An image processing demo which performs a barrel transformation using the function tformarray.
Example
In this example, I started with the function radial.m from the first link above and modified the way it relates points between the input and output spaces to create a nice circular image. The new function fisheye_inverse is given below, and it should be placed in a folder on your MATLAB path so you can use it later in this example:
function U = fisheye_inverse(X, T)
imageSize = T.tdata(1:2);
exponent = T.tdata(3);
origin = (imageSize+1)./2;
scale = imageSize./2;
x = (X(:, 1)-origin(1))/scale(1);
y = (X(:, 2)-origin(2))/scale(2);
R = sqrt(x.^2+y.^2);
theta = atan2(y, x);
cornerScale = min(abs(1./sin(theta)), abs(1./cos(theta)));
cornerScale(R < 1) = 1;
R = cornerScale.*R.^exponent;
x = scale(1).*R.*cos(theta)+origin(1);
y = scale(2).*R.*sin(theta)+origin(2);
U = [x y];
end
The fisheye distortion looks best when applied to square images, so you will want to make your images square by either cropping them or padding them with some color. Since the transformation of the image will not look right for indexed images, you will also want to convert any indexed images to RGB images using ind2rgb. Grayscale or binary images will also work fine. Here's how to do this for your sample Google logo:
[X, map] = imread('logo1w.png'); % Read the indexed image
rgbImage = ind2rgb(X, map); % Convert to an RGB image
[r, c, d] = size(rgbImage); % Get the image dimensions
nPad = (c-r)/2; % The number of padding rows
rgbImage = cat(1, ones(nPad, c, 3), rgbImage, ones(nPad, c, 3)); % Pad with white
Now we can create the transform with maketform and apply it with imtransform (or imwarp as recommended in newer versions):
options = [c c 3]; % An array containing the columns, rows, and exponent
tf = maketform('custom', 2, 2, [], ... % Make the transformation structure
#fisheye_inverse, options);
newImage = imtransform(rgbImage, tf); % Transform the image
imshow(newImage); % Display the image
And here's the image you should see:
You can adjust the degree of distortion by changing the third value in the options array, which is the exponential power used in the radial deformation of the image points.

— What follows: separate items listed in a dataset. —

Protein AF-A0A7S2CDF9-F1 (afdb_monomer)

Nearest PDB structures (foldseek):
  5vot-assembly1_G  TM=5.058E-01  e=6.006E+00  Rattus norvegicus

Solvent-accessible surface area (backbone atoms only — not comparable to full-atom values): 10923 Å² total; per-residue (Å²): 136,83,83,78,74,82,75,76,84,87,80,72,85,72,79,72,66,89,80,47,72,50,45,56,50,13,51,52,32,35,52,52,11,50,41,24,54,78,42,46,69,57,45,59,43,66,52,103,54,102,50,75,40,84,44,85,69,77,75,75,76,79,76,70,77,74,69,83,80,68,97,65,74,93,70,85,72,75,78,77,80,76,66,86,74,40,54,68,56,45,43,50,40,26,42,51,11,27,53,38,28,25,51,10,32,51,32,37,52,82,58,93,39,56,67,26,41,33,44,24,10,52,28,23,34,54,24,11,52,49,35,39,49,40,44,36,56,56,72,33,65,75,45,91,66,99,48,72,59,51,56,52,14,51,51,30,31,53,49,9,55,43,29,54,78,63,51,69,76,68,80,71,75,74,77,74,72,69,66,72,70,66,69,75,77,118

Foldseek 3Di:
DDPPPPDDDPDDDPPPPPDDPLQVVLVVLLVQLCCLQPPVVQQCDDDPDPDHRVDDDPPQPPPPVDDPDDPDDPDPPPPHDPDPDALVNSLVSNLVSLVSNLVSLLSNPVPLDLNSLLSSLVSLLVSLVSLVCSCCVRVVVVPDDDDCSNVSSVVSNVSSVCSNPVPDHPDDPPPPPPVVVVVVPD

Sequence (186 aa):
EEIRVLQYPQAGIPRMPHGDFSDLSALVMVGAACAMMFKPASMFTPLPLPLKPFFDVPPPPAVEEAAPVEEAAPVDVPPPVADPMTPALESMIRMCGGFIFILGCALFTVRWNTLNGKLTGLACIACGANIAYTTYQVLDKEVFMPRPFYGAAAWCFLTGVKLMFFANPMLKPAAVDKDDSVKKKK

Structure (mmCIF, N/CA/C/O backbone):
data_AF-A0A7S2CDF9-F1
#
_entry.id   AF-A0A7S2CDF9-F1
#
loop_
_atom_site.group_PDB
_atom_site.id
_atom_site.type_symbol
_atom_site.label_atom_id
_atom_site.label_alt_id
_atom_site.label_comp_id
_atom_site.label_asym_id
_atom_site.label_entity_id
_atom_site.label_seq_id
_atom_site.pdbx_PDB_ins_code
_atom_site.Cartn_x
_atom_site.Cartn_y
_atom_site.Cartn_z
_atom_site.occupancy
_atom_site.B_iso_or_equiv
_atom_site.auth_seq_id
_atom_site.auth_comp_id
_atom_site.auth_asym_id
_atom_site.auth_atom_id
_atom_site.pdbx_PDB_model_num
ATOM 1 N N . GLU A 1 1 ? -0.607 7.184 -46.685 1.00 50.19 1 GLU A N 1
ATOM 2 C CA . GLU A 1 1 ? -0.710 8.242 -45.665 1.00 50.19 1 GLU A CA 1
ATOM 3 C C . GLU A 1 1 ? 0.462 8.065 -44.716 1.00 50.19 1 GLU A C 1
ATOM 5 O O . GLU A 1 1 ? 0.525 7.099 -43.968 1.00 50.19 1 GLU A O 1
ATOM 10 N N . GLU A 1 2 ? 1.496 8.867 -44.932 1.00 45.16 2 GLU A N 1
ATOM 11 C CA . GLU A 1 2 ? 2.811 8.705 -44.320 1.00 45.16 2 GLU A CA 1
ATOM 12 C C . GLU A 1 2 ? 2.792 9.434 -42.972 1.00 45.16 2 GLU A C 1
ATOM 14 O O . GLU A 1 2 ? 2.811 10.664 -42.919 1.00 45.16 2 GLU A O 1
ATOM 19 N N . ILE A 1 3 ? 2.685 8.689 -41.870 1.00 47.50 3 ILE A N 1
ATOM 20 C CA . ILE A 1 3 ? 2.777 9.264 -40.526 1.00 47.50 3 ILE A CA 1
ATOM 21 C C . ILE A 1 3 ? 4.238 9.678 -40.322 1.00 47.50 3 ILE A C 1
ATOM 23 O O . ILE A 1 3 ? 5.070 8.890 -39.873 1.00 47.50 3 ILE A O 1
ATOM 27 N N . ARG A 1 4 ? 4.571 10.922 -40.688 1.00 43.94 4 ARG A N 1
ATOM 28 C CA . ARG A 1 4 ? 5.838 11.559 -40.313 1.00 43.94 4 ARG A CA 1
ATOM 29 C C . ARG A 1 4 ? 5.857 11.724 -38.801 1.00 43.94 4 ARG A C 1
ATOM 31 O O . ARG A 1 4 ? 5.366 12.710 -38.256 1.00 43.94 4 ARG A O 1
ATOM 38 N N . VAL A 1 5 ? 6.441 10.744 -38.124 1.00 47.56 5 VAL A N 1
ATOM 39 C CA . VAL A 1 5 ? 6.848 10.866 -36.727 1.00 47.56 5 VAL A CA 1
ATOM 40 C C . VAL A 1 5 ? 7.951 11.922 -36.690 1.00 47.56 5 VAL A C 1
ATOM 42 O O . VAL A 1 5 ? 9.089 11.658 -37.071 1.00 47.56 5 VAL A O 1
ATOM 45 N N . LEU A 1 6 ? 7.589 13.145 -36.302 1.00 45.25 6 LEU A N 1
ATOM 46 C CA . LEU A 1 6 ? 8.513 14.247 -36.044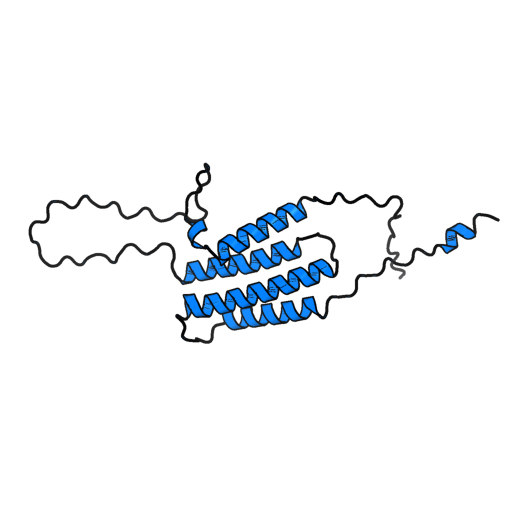 1.00 45.25 6 LEU A CA 1
ATOM 47 C C . LEU A 1 6 ? 9.556 13.796 -35.008 1.00 45.25 6 LEU A C 1
ATOM 49 O O . LEU A 1 6 ? 9.307 13.794 -33.804 1.00 45.25 6 LEU A O 1
ATOM 53 N N . GLN A 1 7 ? 10.727 13.378 -35.488 1.00 46.00 7 GLN A N 1
ATOM 54 C CA . GLN A 1 7 ? 11.901 13.129 -34.661 1.00 46.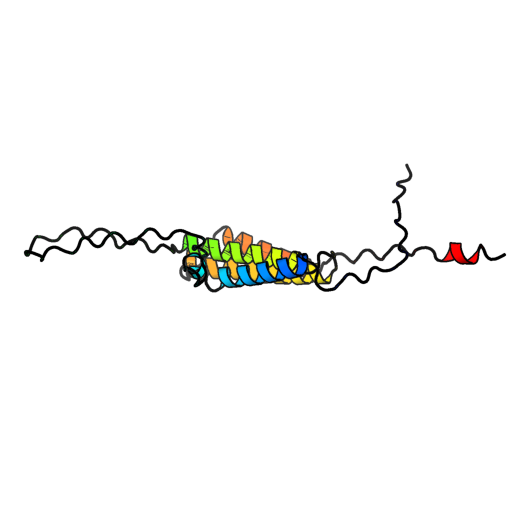00 7 GLN A CA 1
ATOM 55 C C . GLN A 1 7 ? 12.475 14.474 -34.213 1.00 46.00 7 GLN A C 1
ATOM 57 O O . GLN A 1 7 ? 12.997 15.243 -35.019 1.00 46.00 7 GLN A O 1
ATOM 62 N N . TYR A 1 8 ? 12.396 14.757 -32.913 1.00 42.59 8 TYR A N 1
ATOM 63 C CA . TYR A 1 8 ? 13.126 15.871 -32.316 1.00 42.59 8 TYR A CA 1
ATOM 64 C C . TYR A 1 8 ? 14.634 15.558 -32.309 1.00 42.59 8 TYR A C 1
ATOM 66 O O . TYR A 1 8 ? 15.024 14.476 -31.853 1.00 42.59 8 TYR A O 1
ATOM 74 N N . PRO A 1 9 ? 15.500 16.469 -32.790 1.00 47.16 9 PRO A N 1
ATOM 75 C CA . PRO A 1 9 ? 16.939 16.245 -32.825 1.00 47.16 9 PRO A CA 1
ATOM 76 C C . PRO A 1 9 ? 17.515 16.143 -31.405 1.00 47.16 9 PRO A C 1
ATOM 78 O O . PRO A 1 9 ? 17.477 17.087 -30.620 1.00 47.16 9 PRO A O 1
ATOM 81 N N . GLN A 1 10 ? 18.075 14.975 -31.089 1.00 56.50 10 GLN A N 1
ATOM 82 C CA . GLN A 1 10 ? 18.788 14.666 -29.844 1.00 56.50 10 GLN A CA 1
ATOM 83 C C . GLN A 1 10 ? 20.235 15.191 -29.911 1.00 56.50 10 GLN A C 1
ATOM 85 O O . GLN A 1 10 ? 21.187 14.416 -30.000 1.00 56.50 10 GLN A O 1
ATOM 90 N N . ALA A 1 11 ? 20.419 16.512 -29.906 1.00 50.03 11 ALA A N 1
ATOM 91 C CA . ALA A 1 11 ? 21.741 17.135 -29.836 1.00 50.03 11 ALA A CA 1
ATOM 92 C C . ALA A 1 11 ? 21.957 17.761 -28.450 1.00 50.03 11 ALA A C 1
ATOM 94 O O . ALA A 1 11 ? 21.448 18.837 -28.155 1.00 50.03 11 ALA A O 1
ATOM 95 N N . GLY A 1 12 ? 22.722 17.055 -27.611 1.00 50.34 12 GLY A N 1
ATOM 96 C CA . GLY A 1 12 ? 23.056 17.442 -26.241 1.00 50.34 12 GLY A CA 1
ATOM 97 C C . GLY A 1 12 ? 22.211 16.673 -25.240 1.00 50.34 12 GLY A C 1
ATOM 98 O O . GLY A 1 12 ? 21.148 17.143 -24.866 1.00 50.34 12 GLY A O 1
ATOM 99 N N . ILE A 1 13 ? 22.672 15.485 -24.824 1.00 55.19 13 ILE A N 1
ATOM 100 C CA . ILE A 1 13 ? 22.040 14.708 -23.748 1.00 55.19 13 ILE A CA 1
ATOM 101 C C . ILE A 1 13 ? 21.943 15.648 -22.543 1.00 55.19 13 ILE A C 1
ATOM 103 O O . ILE A 1 13 ? 22.986 15.951 -21.949 1.00 55.19 13 ILE A O 1
ATOM 107 N N . PRO A 1 14 ? 20.745 16.138 -22.170 1.00 54.97 14 PRO A N 1
ATOM 108 C CA . PRO A 1 14 ? 20.609 16.870 -20.932 1.00 54.97 14 PRO A CA 1
ATOM 109 C C . PRO A 1 14 ? 21.028 15.864 -19.868 1.00 54.97 14 PRO A C 1
ATOM 111 O O . PRO A 1 14 ? 20.448 14.775 -19.789 1.00 54.97 14 PRO A O 1
ATOM 114 N N . ARG A 1 15 ? 22.077 16.173 -19.096 1.00 53.56 15 ARG A N 1
ATOM 115 C CA . ARG A 1 15 ? 22.289 15.508 -17.810 1.00 53.56 15 ARG A CA 1
ATOM 116 C C . ARG A 1 15 ? 20.998 15.754 -17.053 1.00 53.56 15 ARG A C 1
ATOM 118 O O . ARG A 1 15 ? 20.810 16.843 -16.529 1.00 53.56 15 ARG A O 1
ATOM 125 N N . MET A 1 16 ? 20.072 14.805 -17.115 1.00 50.56 16 MET A N 1
ATOM 126 C CA . MET A 1 16 ? 18.834 14.933 -16.374 1.00 50.56 16 MET A CA 1
ATOM 127 C C . MET A 1 16 ? 19.269 14.863 -14.917 1.00 50.56 16 MET A C 1
ATOM 129 O O . MET A 1 16 ? 19.867 13.846 -14.538 1.00 50.56 16 MET A O 1
ATOM 133 N N . PRO A 1 17 ? 19.126 15.962 -14.167 1.00 52.62 17 PRO A N 1
ATOM 134 C CA . PRO A 1 17 ? 19.620 16.023 -12.811 1.00 52.62 17 PRO A CA 1
ATOM 135 C C . PRO A 1 17 ? 18.918 14.910 -12.038 1.00 52.62 17 PRO A C 1
ATOM 137 O O . PRO A 1 17 ? 17.702 14.891 -11.908 1.00 52.62 17 PRO A O 1
ATOM 140 N N . HIS A 1 18 ? 19.680 13.916 -11.590 1.00 50.41 18 HIS A N 1
ATOM 141 C CA . HIS A 1 18 ? 19.177 12.972 -10.606 1.00 50.41 18 HIS A CA 1
ATOM 142 C C . HIS A 1 18 ? 18.735 13.799 -9.387 1.00 50.41 18 HIS A C 1
ATOM 144 O O . HIS A 1 18 ? 19.562 14.510 -8.817 1.00 50.41 18 HIS A O 1
ATOM 150 N N . GLY A 1 19 ? 17.435 13.775 -9.064 1.00 56.75 19 GLY A N 1
ATOM 151 C CA . GLY A 1 19 ? 16.815 14.674 -8.080 1.00 56.75 19 GLY A CA 1
ATOM 152 C C . GLY A 1 19 ? 15.595 15.470 -8.570 1.00 56.75 19 GLY A C 1
ATOM 153 O O . GLY A 1 19 ? 15.338 16.550 -8.042 1.00 56.75 19 GLY A O 1
ATOM 154 N N . ASP A 1 20 ? 14.844 14.977 -9.559 1.00 75.94 20 ASP A N 1
ATOM 155 C CA . ASP A 1 20 ? 13.615 15.636 -10.014 1.00 75.94 20 ASP A CA 1
ATOM 156 C C . ASP A 1 20 ? 12.506 15.557 -8.945 1.00 75.94 20 ASP A C 1
ATOM 158 O O . ASP A 1 20 ? 12.428 14.613 -8.154 1.00 75.94 20 ASP A O 1
ATOM 162 N N . PHE A 1 21 ? 11.598 16.540 -8.941 1.00 83.94 21 PHE A N 1
ATOM 163 C CA . PHE A 1 21 ? 10.460 16.635 -8.011 1.00 83.94 21 PHE A CA 1
ATOM 164 C C . PHE A 1 21 ? 9.627 15.341 -7.923 1.00 83.94 21 PHE A C 1
ATOM 166 O O . PHE A 1 21 ? 9.031 15.046 -6.883 1.00 83.94 21 PHE A O 1
ATOM 173 N N . SER A 1 22 ? 9.609 14.540 -8.992 1.00 85.00 22 SER A N 1
ATOM 174 C CA . SER A 1 22 ? 8.950 13.236 -9.011 1.00 85.00 22 SER A CA 1
ATOM 175 C C . SER A 1 22 ? 9.561 12.228 -8.045 1.00 85.00 22 SER A C 1
ATOM 177 O O . SER A 1 22 ? 8.813 11.504 -7.401 1.00 85.00 22 SER A O 1
ATOM 179 N N . ASP A 1 23 ? 10.888 12.184 -7.911 1.00 86.94 23 ASP A N 1
ATOM 180 C CA . ASP A 1 23 ? 11.562 11.216 -7.040 1.00 86.94 23 ASP A CA 1
ATOM 181 C C . ASP A 1 23 ? 11.316 11.573 -5.570 1.00 86.94 23 ASP A C 1
ATOM 183 O O . ASP A 1 23 ? 11.057 10.698 -4.743 1.00 86.94 23 ASP A O 1
ATOM 187 N N . LEU A 1 24 ? 11.298 12.875 -5.259 1.00 90.19 24 LEU A N 1
ATOM 188 C CA . LEU A 1 24 ? 10.897 13.366 -3.943 1.00 90.19 24 LEU A CA 1
ATOM 189 C C . LEU A 1 24 ? 9.427 13.038 -3.652 1.00 90.19 24 LEU A C 1
ATOM 191 O O . LEU A 1 24 ? 9.114 12.528 -2.578 1.00 90.19 24 LEU A O 1
ATOM 195 N N . SER A 1 25 ? 8.533 13.280 -4.615 1.00 91.81 25 SER A N 1
ATOM 196 C CA . SER A 1 25 ? 7.108 12.945 -4.487 1.00 91.81 25 SER A CA 1
ATOM 197 C C . SER A 1 25 ? 6.907 11.444 -4.268 1.00 91.81 25 SER A C 1
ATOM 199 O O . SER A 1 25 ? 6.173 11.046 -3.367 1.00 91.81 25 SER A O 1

I think you are referring to the fisheye lens effect. Here is some code for imitating fisheye in matlab.
Just for the record:
This effect is a type of radial distortion called "barrel distortion".
For more information please see:
http: //en.wikipedia.org/wiki/Distortion_(optics)
Here is a different method to apply an effect similar to barrel distortion using texture mapping (adapted from MATLAB Documentation):
[I,map] = imread('logo.gif');
[h,w] = size(I);
sphere;
hS = findobj('Type','surface');
hemisphere = [ones(h,w),I,ones(h,w)];
set(hS,'CData',flipud(hemisphere),...
'FaceColor','texturemap',...
'EdgeColor','none')
colormap(map)
colordef black
axis equal
grid off
set(gca,'xtick',[],'ztick',[],'ytick',[],'box','on')
view([90 0])
This will give you the circular frame you are looking for but the aliasing artifacts might be too much to deal with.